计算机与现代化 ›› 2021, Vol. 0 ›› Issue (11): 89-94.

• 算法设计与分析 • 上一篇    下一篇

基于熵与邻域约束的模糊C均值改进算法

  

  1. (南京理工大学理学院,江苏南京210094)

  • 出版日期:2021-12-13 发布日期:2021-12-13
  • 作者简介:冯俊淇(1997—),男,辽宁沈阳人,硕士研究生,研究方向:数据挖掘,E-mail: 1193875868@qq.com;通信作者: 张正军(1965—),男,江苏阜宁人,副教授,硕士生导师,博士,研究方向:数据挖掘,E-mail: zjzhang@njust.edu.cn; 章曼(1998—),女,安徽安庆人,硕士研究生,研究方向:数据挖掘,E-mail: 1277167538@qq.com; 严涛(1977—),男,江苏泰兴人,副教授,硕士生导师,博士,研究方向:最优化理论与算法,E-mail: tyan@njust.edu.cn。
  • 基金资助:
    国家自然科学基金资助项目(11671205, 61773014)

Improved FCM Algorithm Based on Entropy and Neighborhood Constraint

  1. (School of Science, Nanjing University of Science and Technology, Nanjing 210094, China)
  • Online:2021-12-13 Published:2021-12-13

摘要: 针对模糊C均值(FCM)聚类算法没有考虑样本不同属性的重要程度、邻域信息等问题,提出一种基于熵与邻域约束的FCM算法。首先通过计算样本各属性的熵值来为各属性赋予权重,结合属性权重改进距离度量函数;随后根据邻域样本与中心样本间的距离计算邻域隶属度权重,加权得到邻域隶属度,利用邻域隶属度约束目标函数,修正隶属度迭代过程,最终达到提升FCM聚类算法性能的目的。理论分析和在人造数据集、多个UCI数据集的试验结果表明,改进后的算法在聚类效果、鲁棒性上均优于传统FCM算法、PCM算法、KFCM算法、KPCM算法和DSFCM算法,表明了本文算法的有效性。
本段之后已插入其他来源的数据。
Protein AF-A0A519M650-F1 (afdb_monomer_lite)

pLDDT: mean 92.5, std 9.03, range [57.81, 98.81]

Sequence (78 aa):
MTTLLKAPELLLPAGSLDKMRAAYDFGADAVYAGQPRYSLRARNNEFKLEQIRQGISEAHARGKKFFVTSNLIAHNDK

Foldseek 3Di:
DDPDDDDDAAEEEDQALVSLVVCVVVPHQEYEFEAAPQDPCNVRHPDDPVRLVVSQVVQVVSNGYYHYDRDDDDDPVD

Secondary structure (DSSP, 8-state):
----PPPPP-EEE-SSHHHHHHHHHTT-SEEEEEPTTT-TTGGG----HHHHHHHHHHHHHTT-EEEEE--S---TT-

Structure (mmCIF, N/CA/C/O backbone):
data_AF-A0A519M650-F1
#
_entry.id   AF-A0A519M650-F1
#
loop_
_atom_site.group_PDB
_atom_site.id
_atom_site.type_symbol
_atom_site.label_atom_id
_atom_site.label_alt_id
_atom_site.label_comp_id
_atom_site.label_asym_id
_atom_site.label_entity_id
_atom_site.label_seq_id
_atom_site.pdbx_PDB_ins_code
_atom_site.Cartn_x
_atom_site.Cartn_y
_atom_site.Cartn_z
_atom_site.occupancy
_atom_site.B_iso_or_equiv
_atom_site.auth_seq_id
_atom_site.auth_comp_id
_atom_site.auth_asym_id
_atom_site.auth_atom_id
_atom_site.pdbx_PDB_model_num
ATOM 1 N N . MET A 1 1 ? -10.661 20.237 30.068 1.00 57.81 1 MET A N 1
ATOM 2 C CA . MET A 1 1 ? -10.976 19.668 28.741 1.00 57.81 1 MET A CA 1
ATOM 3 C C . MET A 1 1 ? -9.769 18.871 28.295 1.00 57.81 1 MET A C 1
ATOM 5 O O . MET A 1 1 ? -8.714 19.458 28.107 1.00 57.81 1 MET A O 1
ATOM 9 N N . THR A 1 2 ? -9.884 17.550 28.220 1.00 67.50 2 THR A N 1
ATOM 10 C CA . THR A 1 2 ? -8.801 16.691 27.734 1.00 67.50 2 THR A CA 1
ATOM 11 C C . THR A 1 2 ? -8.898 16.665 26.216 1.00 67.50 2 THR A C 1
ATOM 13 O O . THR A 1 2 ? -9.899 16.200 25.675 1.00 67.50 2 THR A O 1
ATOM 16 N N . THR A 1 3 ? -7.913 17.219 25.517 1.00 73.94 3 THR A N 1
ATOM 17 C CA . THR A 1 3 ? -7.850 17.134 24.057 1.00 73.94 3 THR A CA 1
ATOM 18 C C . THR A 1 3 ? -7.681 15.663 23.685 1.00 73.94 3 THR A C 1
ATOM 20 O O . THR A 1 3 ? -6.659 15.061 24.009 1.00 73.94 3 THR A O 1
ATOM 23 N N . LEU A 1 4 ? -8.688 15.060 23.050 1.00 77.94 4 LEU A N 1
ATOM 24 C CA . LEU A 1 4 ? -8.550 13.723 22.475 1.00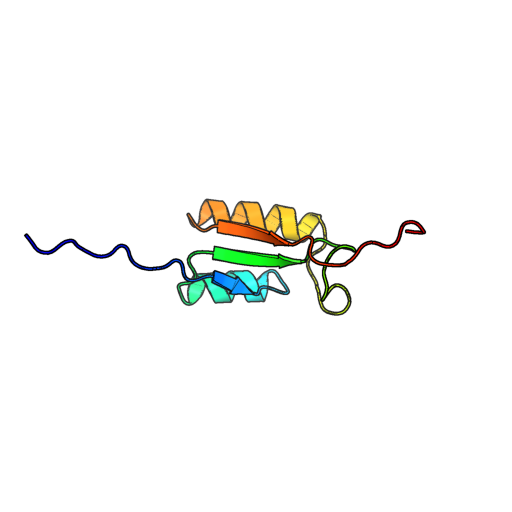 77.94 4 LEU A CA 1
ATOM 25 C C . LEU A 1 4 ? -7.503 13.802 21.362 1.00 77.94 4 LEU A C 1
ATOM 27 O O . LEU A 1 4 ? -7.722 14.444 20.334 1.00 77.94 4 LEU A O 1
ATOM 31 N N . LEU A 1 5 ? -6.343 13.189 21.593 1.00 81.62 5 LEU A N 1
ATOM 32 C CA . LEU A 1 5 ? -5.312 13.056 20.572 1.00 81.62 5 LEU A CA 1
ATOM 33 C C . LEU A 1 5 ? -5.875 12.220 19.423 1.00 81.62 5 LEU A C 1
ATOM 35 O O . LEU A 1 5 ? -6.420 11.135 19.634 1.00 81.62 5 LEU A O 1
ATOM 39 N N . LYS A 1 6 ? -5.749 12.734 18.199 1.00 86.94 6 LYS A N 1
ATOM 40 C CA . LYS A 1 6 ? -6.118 11.983 17.002 1.00 86.94 6 LYS A CA 1
ATOM 41 C C . LYS A 1 6 ? -5.203 10.764 16.898 1.00 86.94 6 LYS A C 1
ATOM 43 O O . LYS A 1 6 ? -3.983 10.918 16.934 1.00 86.94 6 LYS A O 1
ATOM 48 N N . ALA A 1 7 ? -5.793 9.578 16.768 1.00 90.44 7 ALA A N 1
ATOM 49 C CA . ALA A 1 7 ? -5.026 8.359 16.556 1.00 90.44 7 ALA A CA 1
ATOM 50 C C . ALA A 1 7 ? -4.152 8.491 15.288 1.00 90.44 7 ALA A C 1
ATOM 52 O O . ALA A 1 7 ? -4.601 9.091 14.301 1.00 90.44 7 ALA A O 1
ATOM 53 N N . PRO A 1 8 ? -2.910 7.977 15.31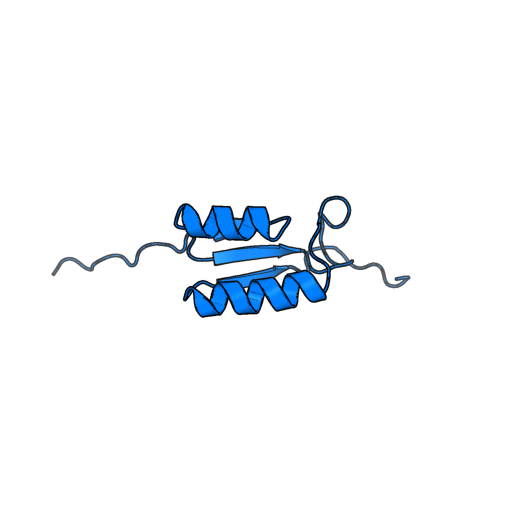1 1.00 94.62 8 PRO A N 1
ATOM 54 C CA . PRO A 1 8 ? -2.058 7.955 14.129 1.00 94.62 8 PRO A CA 1
ATOM 55 C C . PRO A 1 8 ? -2.648 7.042 13.046 1.00 94.62 8 PRO A C 1
ATOM 57 O O . PRO A 1 8 ? -3.399 6.120 13.348 1.00 94.62 8 PRO A O 1
ATOM 60 N N . GLU A 1 9 ? -2.279 7.289 11.788 1.00 97.31 9 GLU A N 1
ATOM 61 C CA . GLU A 1 9 ? -2.621 6.405 10.668 1.00 97.31 9 GLU A CA 1
ATOM 62 C C . GLU A 1 9 ? -1.718 5.164 10.685 1.00 97.31 9 GLU A C 1
ATOM 64 O O . GLU A 1 9 ? -0.489 5.289 10.664 1.00 97.31 9 GLU A O 1
ATOM 69 N N . LEU A 1 10 ? -2.310 3.966 10.686 1.00 97.88 10 LEU A N 1
ATOM 70 C CA . LEU A 1 10 ? -1.561 2.722 10.529 1.00 97.88 10 LEU A CA 1
ATOM 71 C C . LEU A 1 10 ? -1.312 2.437 9.041 1.00 97.88 10 LEU A C 1
ATOM 73 O O . LEU A 1 10 ? -2.191 1.948 8.328 1.00 97.88 10 LEU A O 1
ATOM 77 N N . LEU A 1 11 ? -0.095 2.732 8.586 1.00 98.38 11 LEU A N 1
ATOM 78 C CA . LEU A 1 11 ? 0.366 2.506 7.216 1.00 98.38 11 LEU A CA 1
ATOM 79 C C . LEU A 1 11 ? 1.237 1.244 7.125 1.00 98.38 11 LEU A C 1
ATOM 81 O O . LEU A 1 11 ? 2.285 1.172 7.768 1.00 98.38 11 LEU A O 1
ATOM 85 N N . LEU A 1 12 ? 0.861 0.284 6.272 1.00 97.94 12 LEU A N 1
ATOM 86 C CA . LEU A 1 12 ? 1.635 -0.947 6.045 1.00 97.94 12 LEU A CA 1
ATOM 87 C C . LEU A 1 12 ? 2.139 -1.090 4.591 1.00 97.94 12 LEU A C 1
ATOM 89 O O . LEU A 1 12 ? 1.478 -0.647 3.652 1.00 97.94 12 LEU A O 1
ATOM 93 N N . PRO A 1 13 ? 3.302 -1.728 4.357 1.00 95.88 13 PRO A N 1
ATOM 94 C CA . PRO A 1 13 ? 3.744 -2.076 3.008 1.00 95.88 13 PRO A CA 1
ATOM 95 C C . PRO A 1 13 ? 2.889 -3.193 2.403 1.00 95.88 13 PRO A C 1
ATOM 97 O O . PRO A 1 13 ? 2.617 -4.197 3.061 1.00 95.88 13 PRO A O 1
ATOM 100 N N . ALA A 1 14 ? 2.593 -3.099 1.108 1.00 96.50 14 ALA A N 1
ATOM 101 C CA . ALA A 1 14 ? 2.017 -4.191 0.332 1.00 96.50 14 ALA A CA 1
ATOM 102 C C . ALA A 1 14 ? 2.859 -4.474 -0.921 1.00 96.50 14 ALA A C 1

关键词: 模糊C均值算法, 聚类算法, 邻域信息, 熵权法

Abstract: Aiming at the problems of fuzzy C-means (FCM) clustering algorithm that does not consider the importance of different attributes of samples and neighborhood information, a FCM algorithm based on entropy and neighborhood constraints is proposed. First the entropy value of each attribute of the sample is calculated to give weight to each attribute, the attribute weight is combined to improve the distance measurement function; then the neighborhood membership weight is calculated according to the distance between the neighborhood sample and the center sample, and the neighborhood membership is got by weighting. The membership degree of the neighborhood constrains the objective function, and the iterative process of the degree of membership is modified, finally the purpose of improving the performance of the FCM clustering algorithm is achieved. Theoretical analysis and experimental results on artificial data sets and multiple UCI data sets show that the improved algorithm is superior to the traditional FCM algorithm, PCM algorithm, KFCM algorithm, KPCM algorithm, and DSFCM algorithm in terms of clustering effect and robustness, which shows the effectiveness of this algorithm.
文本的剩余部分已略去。